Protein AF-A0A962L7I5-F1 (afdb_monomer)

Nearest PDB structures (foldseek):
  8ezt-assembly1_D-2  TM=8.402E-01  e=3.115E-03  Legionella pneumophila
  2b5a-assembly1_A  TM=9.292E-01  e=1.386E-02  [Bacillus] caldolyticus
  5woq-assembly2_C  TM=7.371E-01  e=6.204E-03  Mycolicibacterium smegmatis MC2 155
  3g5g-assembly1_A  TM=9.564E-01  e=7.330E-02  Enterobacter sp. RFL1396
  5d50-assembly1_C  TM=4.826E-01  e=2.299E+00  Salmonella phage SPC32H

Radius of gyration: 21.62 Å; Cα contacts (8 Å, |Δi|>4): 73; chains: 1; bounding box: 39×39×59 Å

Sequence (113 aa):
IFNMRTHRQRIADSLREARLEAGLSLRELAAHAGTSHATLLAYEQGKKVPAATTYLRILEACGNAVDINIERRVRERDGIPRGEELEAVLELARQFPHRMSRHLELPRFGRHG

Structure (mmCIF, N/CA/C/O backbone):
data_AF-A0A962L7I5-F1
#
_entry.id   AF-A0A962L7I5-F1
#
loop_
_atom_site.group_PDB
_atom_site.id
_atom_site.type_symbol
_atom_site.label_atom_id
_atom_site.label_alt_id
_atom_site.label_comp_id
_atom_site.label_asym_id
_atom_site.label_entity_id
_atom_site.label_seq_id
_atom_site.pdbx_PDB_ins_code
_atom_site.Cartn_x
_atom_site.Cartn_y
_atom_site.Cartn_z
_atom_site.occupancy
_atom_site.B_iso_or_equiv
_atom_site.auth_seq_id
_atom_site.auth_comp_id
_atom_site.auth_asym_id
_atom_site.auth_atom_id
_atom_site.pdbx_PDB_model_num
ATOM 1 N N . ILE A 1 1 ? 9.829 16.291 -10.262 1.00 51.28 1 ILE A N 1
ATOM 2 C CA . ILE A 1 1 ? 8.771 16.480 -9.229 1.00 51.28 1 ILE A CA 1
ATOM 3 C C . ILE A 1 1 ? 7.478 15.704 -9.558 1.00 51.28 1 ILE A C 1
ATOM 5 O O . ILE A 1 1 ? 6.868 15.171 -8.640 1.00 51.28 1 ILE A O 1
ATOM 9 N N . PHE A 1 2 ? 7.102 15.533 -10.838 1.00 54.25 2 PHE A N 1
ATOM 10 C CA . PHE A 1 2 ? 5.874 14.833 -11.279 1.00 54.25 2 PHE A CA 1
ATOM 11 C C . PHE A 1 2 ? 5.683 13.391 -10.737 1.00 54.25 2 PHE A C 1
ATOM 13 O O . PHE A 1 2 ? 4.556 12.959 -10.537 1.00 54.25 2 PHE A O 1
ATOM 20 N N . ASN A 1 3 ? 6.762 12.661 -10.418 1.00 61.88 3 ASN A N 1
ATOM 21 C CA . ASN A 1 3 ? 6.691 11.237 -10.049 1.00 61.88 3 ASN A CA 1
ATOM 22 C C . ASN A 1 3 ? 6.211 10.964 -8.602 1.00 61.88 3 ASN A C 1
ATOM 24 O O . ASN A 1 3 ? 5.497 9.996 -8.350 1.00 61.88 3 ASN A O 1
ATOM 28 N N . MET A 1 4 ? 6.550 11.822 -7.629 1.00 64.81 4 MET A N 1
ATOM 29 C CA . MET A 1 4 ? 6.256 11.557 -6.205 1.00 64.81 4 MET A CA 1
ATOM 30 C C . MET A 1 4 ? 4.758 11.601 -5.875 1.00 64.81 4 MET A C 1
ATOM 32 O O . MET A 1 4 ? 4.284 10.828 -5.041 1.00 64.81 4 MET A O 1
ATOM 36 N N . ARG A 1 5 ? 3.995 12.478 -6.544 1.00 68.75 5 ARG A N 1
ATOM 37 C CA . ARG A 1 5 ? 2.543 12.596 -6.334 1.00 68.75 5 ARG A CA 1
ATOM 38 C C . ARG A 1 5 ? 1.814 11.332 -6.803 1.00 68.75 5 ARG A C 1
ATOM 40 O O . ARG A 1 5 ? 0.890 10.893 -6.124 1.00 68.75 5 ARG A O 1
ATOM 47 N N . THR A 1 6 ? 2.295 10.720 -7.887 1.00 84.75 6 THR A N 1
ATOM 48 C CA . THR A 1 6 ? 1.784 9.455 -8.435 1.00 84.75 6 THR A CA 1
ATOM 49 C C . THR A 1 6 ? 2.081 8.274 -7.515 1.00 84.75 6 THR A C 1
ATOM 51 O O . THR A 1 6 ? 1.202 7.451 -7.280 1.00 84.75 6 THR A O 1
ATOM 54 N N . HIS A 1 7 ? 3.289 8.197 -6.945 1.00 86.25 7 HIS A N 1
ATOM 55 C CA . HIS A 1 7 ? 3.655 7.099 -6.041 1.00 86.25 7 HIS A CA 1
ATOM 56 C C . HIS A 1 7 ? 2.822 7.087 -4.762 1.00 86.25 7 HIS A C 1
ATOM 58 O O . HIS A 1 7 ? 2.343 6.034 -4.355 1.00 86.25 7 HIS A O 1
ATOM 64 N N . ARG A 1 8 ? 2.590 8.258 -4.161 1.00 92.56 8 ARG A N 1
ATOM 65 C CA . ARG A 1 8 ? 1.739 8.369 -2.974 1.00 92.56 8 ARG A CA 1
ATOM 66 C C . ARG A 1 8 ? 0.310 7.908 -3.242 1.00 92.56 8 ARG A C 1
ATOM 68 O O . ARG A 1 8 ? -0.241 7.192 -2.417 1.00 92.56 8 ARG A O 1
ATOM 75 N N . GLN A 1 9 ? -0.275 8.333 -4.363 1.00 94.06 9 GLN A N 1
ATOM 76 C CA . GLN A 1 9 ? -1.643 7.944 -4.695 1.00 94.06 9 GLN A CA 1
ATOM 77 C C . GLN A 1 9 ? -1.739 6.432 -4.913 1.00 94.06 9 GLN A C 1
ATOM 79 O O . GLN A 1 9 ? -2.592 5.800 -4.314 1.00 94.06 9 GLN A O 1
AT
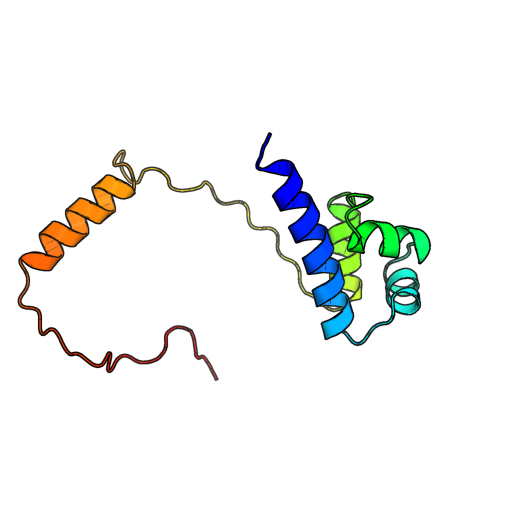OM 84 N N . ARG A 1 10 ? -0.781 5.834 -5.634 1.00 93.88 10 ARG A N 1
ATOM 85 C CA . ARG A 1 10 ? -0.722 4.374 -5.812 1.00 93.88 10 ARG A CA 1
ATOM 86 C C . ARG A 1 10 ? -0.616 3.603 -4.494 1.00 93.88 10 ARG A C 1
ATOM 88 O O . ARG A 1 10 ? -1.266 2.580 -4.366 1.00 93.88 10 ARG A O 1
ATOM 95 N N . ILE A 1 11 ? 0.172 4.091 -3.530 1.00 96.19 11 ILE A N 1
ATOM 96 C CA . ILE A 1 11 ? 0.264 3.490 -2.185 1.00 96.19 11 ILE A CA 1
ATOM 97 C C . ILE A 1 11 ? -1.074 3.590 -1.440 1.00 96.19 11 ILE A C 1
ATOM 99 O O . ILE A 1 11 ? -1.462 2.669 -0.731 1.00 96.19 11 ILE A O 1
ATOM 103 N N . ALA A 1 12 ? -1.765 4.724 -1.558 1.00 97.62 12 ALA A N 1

==

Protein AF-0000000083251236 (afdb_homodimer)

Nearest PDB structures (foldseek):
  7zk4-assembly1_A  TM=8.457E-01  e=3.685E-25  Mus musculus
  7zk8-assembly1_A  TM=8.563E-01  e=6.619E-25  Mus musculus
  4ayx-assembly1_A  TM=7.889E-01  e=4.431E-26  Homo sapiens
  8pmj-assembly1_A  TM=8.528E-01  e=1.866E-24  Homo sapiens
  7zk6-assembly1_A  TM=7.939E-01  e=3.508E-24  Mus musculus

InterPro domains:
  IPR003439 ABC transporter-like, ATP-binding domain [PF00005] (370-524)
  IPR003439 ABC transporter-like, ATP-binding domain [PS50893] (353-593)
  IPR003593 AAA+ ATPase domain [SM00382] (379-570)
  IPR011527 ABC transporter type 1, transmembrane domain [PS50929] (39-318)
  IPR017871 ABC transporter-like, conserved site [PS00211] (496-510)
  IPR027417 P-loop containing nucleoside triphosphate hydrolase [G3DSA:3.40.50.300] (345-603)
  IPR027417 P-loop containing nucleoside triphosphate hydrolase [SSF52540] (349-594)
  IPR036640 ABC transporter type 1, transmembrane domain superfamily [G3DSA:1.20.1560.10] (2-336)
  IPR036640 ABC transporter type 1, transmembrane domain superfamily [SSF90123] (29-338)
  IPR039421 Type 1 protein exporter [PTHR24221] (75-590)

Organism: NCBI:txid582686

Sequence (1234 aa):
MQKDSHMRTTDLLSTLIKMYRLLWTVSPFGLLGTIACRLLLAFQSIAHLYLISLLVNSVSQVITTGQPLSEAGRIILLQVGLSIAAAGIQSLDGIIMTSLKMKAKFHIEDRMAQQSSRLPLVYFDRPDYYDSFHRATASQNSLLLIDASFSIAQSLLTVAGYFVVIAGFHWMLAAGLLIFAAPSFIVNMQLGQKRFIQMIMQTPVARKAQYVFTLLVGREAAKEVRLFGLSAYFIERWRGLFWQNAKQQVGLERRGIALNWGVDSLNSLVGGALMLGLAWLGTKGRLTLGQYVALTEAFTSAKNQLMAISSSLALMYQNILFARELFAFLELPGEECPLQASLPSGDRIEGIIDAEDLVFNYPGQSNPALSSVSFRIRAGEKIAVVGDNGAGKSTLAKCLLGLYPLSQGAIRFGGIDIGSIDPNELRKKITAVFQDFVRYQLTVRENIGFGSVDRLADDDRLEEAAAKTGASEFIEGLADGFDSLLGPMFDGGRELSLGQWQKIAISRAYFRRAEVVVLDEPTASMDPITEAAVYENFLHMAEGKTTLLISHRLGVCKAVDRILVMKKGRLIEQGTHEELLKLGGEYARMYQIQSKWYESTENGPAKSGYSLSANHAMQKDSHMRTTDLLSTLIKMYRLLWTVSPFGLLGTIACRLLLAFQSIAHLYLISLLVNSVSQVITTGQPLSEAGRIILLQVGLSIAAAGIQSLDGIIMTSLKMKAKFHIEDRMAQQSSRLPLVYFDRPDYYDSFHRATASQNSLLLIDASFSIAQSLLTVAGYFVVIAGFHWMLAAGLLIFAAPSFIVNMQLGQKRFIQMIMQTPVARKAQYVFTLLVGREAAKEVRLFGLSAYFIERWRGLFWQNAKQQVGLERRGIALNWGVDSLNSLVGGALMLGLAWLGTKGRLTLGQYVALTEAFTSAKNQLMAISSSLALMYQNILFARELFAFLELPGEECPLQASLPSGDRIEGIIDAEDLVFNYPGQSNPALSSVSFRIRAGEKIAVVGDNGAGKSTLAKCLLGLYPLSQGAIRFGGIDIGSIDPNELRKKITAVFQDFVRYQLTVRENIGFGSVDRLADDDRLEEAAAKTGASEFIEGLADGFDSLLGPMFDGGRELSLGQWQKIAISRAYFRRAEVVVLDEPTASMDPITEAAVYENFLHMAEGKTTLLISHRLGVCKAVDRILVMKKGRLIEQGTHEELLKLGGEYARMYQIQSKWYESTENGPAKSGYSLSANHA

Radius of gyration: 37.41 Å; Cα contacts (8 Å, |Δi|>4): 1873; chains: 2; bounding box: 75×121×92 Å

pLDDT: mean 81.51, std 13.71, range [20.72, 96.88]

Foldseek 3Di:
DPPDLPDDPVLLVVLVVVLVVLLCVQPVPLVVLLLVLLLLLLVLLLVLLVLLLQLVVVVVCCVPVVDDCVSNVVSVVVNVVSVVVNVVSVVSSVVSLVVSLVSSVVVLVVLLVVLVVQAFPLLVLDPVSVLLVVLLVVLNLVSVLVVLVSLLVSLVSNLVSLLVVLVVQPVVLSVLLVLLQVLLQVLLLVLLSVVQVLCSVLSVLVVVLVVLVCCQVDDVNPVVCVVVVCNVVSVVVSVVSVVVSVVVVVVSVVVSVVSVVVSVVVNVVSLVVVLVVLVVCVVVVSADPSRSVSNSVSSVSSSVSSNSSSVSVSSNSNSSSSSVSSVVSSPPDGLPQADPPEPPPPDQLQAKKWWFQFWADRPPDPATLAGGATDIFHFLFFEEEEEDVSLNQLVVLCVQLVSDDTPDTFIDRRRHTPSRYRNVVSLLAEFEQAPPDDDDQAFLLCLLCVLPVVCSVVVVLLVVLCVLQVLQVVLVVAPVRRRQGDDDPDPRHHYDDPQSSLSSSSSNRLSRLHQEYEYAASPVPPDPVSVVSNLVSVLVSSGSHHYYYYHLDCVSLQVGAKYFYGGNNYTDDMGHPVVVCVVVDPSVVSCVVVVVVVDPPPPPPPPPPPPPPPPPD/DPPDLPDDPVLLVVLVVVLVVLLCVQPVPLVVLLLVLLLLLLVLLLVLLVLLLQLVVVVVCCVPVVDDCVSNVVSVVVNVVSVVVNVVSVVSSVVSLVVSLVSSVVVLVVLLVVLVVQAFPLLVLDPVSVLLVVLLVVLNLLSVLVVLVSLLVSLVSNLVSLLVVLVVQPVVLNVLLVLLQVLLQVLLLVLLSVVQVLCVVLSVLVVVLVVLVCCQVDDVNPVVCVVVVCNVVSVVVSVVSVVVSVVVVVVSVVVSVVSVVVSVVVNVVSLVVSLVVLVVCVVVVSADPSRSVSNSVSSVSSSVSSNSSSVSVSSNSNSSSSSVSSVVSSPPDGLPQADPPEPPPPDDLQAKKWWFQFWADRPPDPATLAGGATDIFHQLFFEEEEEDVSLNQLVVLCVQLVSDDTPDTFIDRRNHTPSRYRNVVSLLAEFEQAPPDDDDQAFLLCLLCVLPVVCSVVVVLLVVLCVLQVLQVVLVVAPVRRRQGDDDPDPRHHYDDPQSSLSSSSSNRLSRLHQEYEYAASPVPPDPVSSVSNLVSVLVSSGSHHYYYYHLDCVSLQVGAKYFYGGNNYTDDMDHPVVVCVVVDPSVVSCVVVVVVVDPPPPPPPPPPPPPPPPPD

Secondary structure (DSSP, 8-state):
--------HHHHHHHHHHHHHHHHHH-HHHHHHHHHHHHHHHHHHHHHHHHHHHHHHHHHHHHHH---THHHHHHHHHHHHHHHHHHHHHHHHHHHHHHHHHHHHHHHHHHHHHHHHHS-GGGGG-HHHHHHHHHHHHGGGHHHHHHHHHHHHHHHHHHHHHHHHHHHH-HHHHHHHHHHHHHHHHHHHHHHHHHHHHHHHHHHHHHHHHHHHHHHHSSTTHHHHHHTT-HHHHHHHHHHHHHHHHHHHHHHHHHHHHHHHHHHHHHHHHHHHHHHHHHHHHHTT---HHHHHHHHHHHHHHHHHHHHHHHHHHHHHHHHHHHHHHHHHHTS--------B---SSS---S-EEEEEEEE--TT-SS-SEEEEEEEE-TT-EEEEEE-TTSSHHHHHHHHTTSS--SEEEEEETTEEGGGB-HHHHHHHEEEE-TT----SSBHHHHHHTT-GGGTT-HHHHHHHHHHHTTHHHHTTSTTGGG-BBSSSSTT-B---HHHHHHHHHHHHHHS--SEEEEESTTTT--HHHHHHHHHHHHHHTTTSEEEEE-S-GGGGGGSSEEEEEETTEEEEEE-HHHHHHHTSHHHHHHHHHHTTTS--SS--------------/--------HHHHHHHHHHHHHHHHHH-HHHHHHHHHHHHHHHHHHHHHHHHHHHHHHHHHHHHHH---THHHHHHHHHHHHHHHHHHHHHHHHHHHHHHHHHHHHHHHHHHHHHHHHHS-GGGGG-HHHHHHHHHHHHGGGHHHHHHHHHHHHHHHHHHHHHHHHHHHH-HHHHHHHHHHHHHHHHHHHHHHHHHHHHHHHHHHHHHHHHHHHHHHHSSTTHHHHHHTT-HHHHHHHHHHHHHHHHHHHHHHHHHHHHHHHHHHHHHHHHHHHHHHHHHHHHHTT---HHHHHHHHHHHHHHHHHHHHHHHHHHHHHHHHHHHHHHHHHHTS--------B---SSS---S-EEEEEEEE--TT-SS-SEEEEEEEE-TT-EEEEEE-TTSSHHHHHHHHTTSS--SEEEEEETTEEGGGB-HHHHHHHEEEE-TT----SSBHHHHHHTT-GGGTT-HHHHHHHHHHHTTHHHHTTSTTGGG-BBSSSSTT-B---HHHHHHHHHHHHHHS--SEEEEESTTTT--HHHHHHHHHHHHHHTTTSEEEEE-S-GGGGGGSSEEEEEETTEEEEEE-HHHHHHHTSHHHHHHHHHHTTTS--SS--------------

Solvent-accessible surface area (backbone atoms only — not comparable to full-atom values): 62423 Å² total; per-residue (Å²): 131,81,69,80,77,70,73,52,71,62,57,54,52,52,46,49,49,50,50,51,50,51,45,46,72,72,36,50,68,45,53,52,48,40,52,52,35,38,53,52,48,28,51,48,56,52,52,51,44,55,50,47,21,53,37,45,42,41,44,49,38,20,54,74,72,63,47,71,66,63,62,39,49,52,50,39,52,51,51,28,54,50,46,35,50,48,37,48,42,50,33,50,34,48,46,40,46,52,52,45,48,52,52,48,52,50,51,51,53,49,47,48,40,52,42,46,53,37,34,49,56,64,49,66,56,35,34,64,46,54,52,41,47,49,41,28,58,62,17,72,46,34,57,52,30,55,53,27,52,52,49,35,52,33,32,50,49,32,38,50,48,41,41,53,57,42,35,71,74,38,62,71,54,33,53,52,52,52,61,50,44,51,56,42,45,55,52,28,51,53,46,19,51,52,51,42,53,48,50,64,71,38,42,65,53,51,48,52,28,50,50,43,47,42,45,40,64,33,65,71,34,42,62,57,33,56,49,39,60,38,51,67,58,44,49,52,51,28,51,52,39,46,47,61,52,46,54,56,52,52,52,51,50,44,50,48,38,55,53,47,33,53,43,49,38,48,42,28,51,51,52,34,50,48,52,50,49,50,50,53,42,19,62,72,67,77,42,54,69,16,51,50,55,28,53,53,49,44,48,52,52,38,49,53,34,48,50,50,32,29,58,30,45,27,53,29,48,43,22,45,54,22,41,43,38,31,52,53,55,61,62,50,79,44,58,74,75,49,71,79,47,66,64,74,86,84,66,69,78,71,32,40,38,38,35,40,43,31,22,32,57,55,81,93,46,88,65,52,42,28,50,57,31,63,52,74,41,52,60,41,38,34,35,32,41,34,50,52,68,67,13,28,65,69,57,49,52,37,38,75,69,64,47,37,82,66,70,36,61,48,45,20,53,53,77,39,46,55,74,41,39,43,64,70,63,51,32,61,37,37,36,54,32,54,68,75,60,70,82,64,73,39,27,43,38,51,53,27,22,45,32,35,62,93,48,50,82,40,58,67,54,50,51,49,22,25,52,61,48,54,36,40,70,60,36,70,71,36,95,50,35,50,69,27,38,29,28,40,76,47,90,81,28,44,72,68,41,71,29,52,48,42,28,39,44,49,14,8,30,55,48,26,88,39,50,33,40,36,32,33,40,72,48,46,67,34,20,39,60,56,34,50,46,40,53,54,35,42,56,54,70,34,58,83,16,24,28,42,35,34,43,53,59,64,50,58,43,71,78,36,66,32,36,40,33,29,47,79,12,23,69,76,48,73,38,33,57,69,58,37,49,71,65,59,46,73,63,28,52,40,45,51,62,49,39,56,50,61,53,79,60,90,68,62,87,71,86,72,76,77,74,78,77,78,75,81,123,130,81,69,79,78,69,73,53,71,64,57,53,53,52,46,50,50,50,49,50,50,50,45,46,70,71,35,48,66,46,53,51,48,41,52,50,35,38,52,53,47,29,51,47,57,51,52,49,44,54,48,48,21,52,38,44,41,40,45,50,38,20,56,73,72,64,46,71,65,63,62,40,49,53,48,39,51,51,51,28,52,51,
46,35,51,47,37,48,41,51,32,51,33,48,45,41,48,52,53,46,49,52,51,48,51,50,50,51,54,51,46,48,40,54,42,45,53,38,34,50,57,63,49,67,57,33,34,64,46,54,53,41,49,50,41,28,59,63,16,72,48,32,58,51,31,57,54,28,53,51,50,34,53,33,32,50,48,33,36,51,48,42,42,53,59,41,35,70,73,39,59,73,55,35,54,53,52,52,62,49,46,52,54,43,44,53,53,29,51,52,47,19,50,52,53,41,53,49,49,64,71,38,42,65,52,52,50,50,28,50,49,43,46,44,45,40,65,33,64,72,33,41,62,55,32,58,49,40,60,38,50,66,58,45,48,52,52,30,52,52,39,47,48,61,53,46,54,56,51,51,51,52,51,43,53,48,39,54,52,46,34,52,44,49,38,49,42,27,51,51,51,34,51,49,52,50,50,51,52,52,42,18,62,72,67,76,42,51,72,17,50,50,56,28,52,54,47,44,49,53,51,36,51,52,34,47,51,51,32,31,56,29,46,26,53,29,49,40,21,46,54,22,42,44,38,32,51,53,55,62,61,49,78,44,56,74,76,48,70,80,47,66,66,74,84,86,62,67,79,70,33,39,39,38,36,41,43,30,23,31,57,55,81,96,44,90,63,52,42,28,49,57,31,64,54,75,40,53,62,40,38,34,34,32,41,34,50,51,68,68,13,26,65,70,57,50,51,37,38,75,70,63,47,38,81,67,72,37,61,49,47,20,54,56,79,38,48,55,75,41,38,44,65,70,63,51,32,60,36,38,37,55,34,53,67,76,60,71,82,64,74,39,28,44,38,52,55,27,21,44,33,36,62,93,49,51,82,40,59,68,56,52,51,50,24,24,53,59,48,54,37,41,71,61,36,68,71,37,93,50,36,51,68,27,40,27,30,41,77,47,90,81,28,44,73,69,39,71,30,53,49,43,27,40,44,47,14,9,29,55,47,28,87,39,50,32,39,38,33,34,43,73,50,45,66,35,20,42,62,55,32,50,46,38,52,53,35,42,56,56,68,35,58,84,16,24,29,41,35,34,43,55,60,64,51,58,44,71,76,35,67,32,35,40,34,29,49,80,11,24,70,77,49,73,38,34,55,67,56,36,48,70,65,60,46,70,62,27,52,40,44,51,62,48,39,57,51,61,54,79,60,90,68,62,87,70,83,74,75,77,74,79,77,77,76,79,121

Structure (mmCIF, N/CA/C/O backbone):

> _Work task_
Your response should be the count of lines in the material above that contain "contacts", with nothing added.

> _Finished task_
2